London, UK (BBN)-Nearly 60 percent of seabird species like penguins, gulls and albatrosses have plastic in their gut and by 2050 this may rise to 99 percent, a new study says.
The scientists estimate that 90 per cent of all seabirds alive today have eaten plastic of some kind, reports The Times of India.
This includes bags, bottle caps, and plastic fibres from synthetic clothes, which have washed out into the ocean from urban rivers, sewers and waste deposits.
Birds mistake the brightly colored items for food, or swallow them by accident, and this causes gut impaction, weight loss and sometimes even death.
The research team drawn from the Central Scientific and Industrial Research Organisation (CSIRO) of Australia, and Imperial College London, have published their study today in the journal PNAS.
Based on analysis of published studies since the early 1960s, the researchers found that plastic is increasingly common in seabird's stomachs.
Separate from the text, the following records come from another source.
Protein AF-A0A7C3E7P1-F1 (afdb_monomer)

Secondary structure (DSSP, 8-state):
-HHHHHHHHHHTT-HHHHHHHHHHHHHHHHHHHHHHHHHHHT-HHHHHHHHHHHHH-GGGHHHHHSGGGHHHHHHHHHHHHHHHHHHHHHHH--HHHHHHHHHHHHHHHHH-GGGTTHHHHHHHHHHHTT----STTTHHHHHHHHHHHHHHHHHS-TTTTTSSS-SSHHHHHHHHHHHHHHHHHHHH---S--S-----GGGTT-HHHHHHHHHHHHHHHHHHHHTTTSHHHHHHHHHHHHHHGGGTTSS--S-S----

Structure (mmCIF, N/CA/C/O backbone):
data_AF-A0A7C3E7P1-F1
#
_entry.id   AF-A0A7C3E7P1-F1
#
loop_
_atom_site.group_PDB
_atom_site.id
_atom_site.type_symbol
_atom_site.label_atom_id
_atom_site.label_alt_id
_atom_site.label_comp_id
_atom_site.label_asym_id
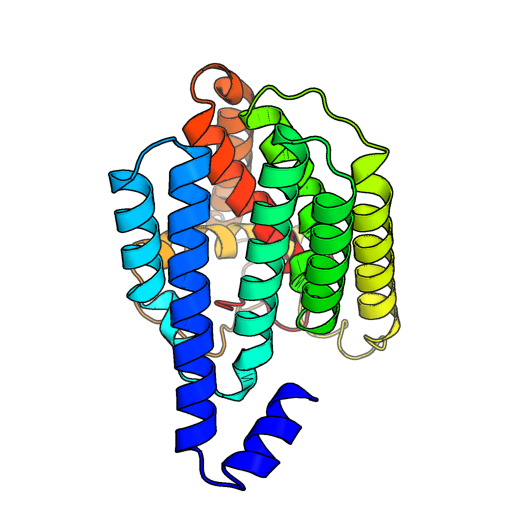_atom_site.label_entity_id
_atom_site.label_seq_id
_atom_site.pdbx_PDB_ins_code
_atom_site.Cartn_x
_atom_site.Cartn_y
_atom_site.Cartn_z
_atom_site.occupancy
_atom_site.B_iso_or_equiv
_atom_site.auth_seq_id
_atom_site.auth_comp_id
_atom_site.auth_asym_id
_atom_site.auth_atom_id
_atom_site.pdbx_PDB_model_num
ATOM 1 N N . MET A 1 1 ? -1.200 -15.728 -13.415 1.00 76.69 1 MET A N 1
ATOM 2 C CA . MET A 1 1 ? -1.408 -16.656 -14.549 1.00 76.69 1 MET A CA 1
ATOM 3 C C . MET A 1 1 ? -2.843 -17.157 -14.612 1.00 76.69 1 MET A C 1
ATOM 5 O O . MET A 1 1 ? -3.450 -16.982 -15.654 1.00 76.69 1 MET A O 1
ATOM 9 N N . VAL A 1 2 ? -3.429 -17.651 -13.514 1.00 85.75 2 VAL A N 1
ATOM 10 C CA . VAL A 1 2 ? -4.849 -18.078 -13.477 1.00 85.75 2 VAL A CA 1
ATOM 11 C C . VAL A 1 2 ? -5.820 -16.995 -13.972 1.00 85.75 2 VAL A C 1
ATOM 13 O O . VAL A 1 2 ? -6.684 -17.275 -14.792 1.00 85.75 2 VAL A O 1
ATOM 16 N N . SER A 1 3 ? -5.634 -15.737 -13.564 1.00 88.50 3 SER A N 1
ATOM 17 C CA . SER A 1 3 ? -6.477 -14.626 -14.033 1.00 88.50 3 SER A CA 1
ATOM 18 C C . SER A 1 3 ? -6.392 -14.360 -15.540 1.00 88.50 3 SER A C 1
ATOM 20 O O . SER A 1 3 ? -7.348 -13.857 -16.112 1.00 88.50 3 SER A O 1
ATOM 22 N N . TYR A 1 4 ? -5.271 -14.681 -16.193 1.00 89.75 4 TYR A N 1
ATOM 23 C CA . TYR A 1 4 ? -5.157 -14.573 -17.651 1.00 89.75 4 TYR A CA 1
ATOM 24 C C . TYR A 1 4 ? -5.768 -15.773 -18.366 1.00 89.75 4 TYR A C 1
ATOM 26 O O . TYR A 1 4 ? -6.261 -15.612 -19.474 1.00 89.75 4 TYR A O 1
ATOM 34 N N . LEU A 1 5 ? -5.752 -16.954 -17.740 1.00 91.69 5 LEU A N 1
ATOM 35 C CA . LEU A 1 5 ? -6.416 -18.141 -18.273 1.00 91.69 5 LEU A CA 1
ATOM 36 C C . LEU A 1 5 ? -7.935 -17.938 -18.330 1.00 91.69 5 LEU A C 1
ATOM 38 O O . LEU A 1 5 ? -8.545 -18.251 -19.344 1.00 91.69 5 LEU A O 1
ATOM 42 N N . LEU A 1 6 ? -8.521 -17.365 -17.275 1.00 91.31 6 LEU A N 1
ATOM 43 C CA . LEU A 1 6 ? -9.944 -17.011 -17.254 1.00 91.31 6 LEU A CA 1
ATOM 44 C C . LEU A 1 6 ? -10.285 -15.991 -18.343 1.00 91.31 6 LEU A C 1
ATOM 46 O O . LEU A 1 6 ? -11.244 -16.182 -19.081 1.00 91.31 6 LEU A O 1
ATOM 50 N N . ASP A 1 7 ? -9.468 -14.948 -18.496 1.00 91.44 7 ASP A N 1
ATOM 51 C CA . ASP A 1 7 ? -9.676 -13.988 -19.580 1.00 91.44 7 ASP A CA 1
ATOM 52 C C . ASP A 1 7 ? -9.535 -14.631 -20.957 1.00 91.44 7 ASP A C 1
ATOM 54 O O . ASP A 1 7 ? -10.322 -14.327 -21.839 1.00 91.44 7 ASP A O 1
ATOM 58 N N . TYR A 1 8 ? -8.582 -15.543 -21.147 1.00 93.00 8 TYR A N 1
ATOM 59 C CA . TYR A 1 8 ? -8.434 -16.250 -22.416 1.00 93.00 8 TYR A CA 1
ATOM 60 C C . TYR A 1 8 ? -9.658 -17.124 -22.726 1.00 93.00 8 TYR A C 1
ATOM 62 O O . TYR A 1 8 ? -10.089 -17.212 -23.870 1.00 93.00 8 TYR A O 1
ATOM 70 N N . GLN A 1 9 ? -10.272 -17.737 -21.713 1.00 95.25 9 GLN A N 1
ATOM 71 C CA . GLN A 1 9 ? -11.507 -18.503 -21.900 1.00 95.25 9 GLN A CA 1
ATOM 72 C C . GLN A 1 9 ? -12.704 -17.619 -22.277 1.00 95.25 9 GLN A C 1
ATOM 74 O O . GLN A 1 9 ? -13.552 -18.053 -23.049 1.00 95.25 9 GLN A O 1
ATOM 79 N N . LEU A 1 10 ? -12.773 -16.394 -21.749 1.00 94.81 10 LEU A N 1
ATOM 80 C CA . LEU A 1 10 ? -13.883 -15.465 -21.990 1.00 94.81 10 LEU A CA 1
ATOM 81 C C . LEU A 1 10 ? -13.707 -14.627 -23.264 1.00 94.81 10 LEU A C 1
ATOM 83 O O . LEU A 1 10 ? -14.675 -14.358 -23.968 1.00 94.81 10 LEU A O 1
ATOM 87 N N . TRP A 1 11 ? -12.476 -14.208 -23.546 1.00 93.00 11 TRP A N 1
ATOM 88 C CA . TRP A 1 11 ? -12.139 -13.193 -24.547 1.00 93.00 11 TRP A CA 1
ATOM 89 C C . TRP A 1 11 ? -11.159 -13.702 -25.615 1.00 93.00 11 TRP A C 1
ATOM 91 O O . TRP A 1 11 ? -10.877 -12.993 -26.580 1.00 93.00 11 TRP A O 1
ATOM 101 N N . SER A 1 12 ? -10.626 -14.923 -25.476 1.00 93.62 12 SER A N 1
ATOM 102 C CA . SER A 1 12 ? -9.562 -15.458 -26.339 1.00 93.62 12 SER A CA 1
ATOM 103 C C . SER A 1 12 ? -8.385 -14.483 -26.443 1.00 93.62 12 SER A C 1
ATOM 105 O O . SER A 1 12 ? -7.829 -14.089 -25.423 1.00 93.62 12 SER A O 1
ATOM 107 N N . LEU A 1 13 ? -7.967 -14.105 -27.651 1.00 92.62 13 LEU A N 1
ATOM 108 C CA . LEU A 1 13 ? -6.858 -13.182 -27.882 1.00 92.62 13 LEU A CA 1
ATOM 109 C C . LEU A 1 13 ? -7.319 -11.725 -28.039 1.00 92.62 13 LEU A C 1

In 1960, plastic was found in the stomach of less than 5 per cent of individual seabirds, rising to 80 per cent by 2010.
"For the first time, we have a global prediction of how wide-reaching plastic impacts may be on marine species - and the results are striking," senior research scientist at CSIRO Oceans and Atmosphere Chris Wilcox said.
"We predict, using historical observations, that 90 per cent of individual seabirds have eaten plastic. This is a huge amount and really points to the ubiquity of plastic pollution."
Dr Denise Hardesty from CSIRO Oceans and Atmosphere said seabirds were excellent indicators of ecosystem health.
"Finding such widespread estimates of plastic in seabirds is borne out by some of the fieldwork we've carried out where I've found nearly 200 pieces of plastic in a single seabird," Dr Hardesty said.
The researchers found plastics will have the greatest impact on wildlife where they gather in the Southern Ocean, in a band around the southern edges of Australia, South Africa and South America.
Dr van Sebille, from the Grantham Institute at Imperial College London, said the plastics had the most devastating impact in the areas where there was the greatest diversity of species.
“We are very concerned about species such as penguins and giant albatrosses, which live in these areas," Erik van Sebille said.
"While the infamous garbage patches in the middle of the oceans have strikingly high densities of plastic, very few animals live here." Dr Hardesty said there was still the opportunity to change the impact plastic had on seabirds.
"Improving waste management can reduce the threat plastic is posing to marine wildlife," she said.
"Even simple measures can make a difference. Efforts to reduce plastics losses into the environment in Europe resulted in measureable changes in plastic in seabird stomachs with less than a decade, which suggests that improvements in basic waste management can reduce plastic in the environment in a really short time."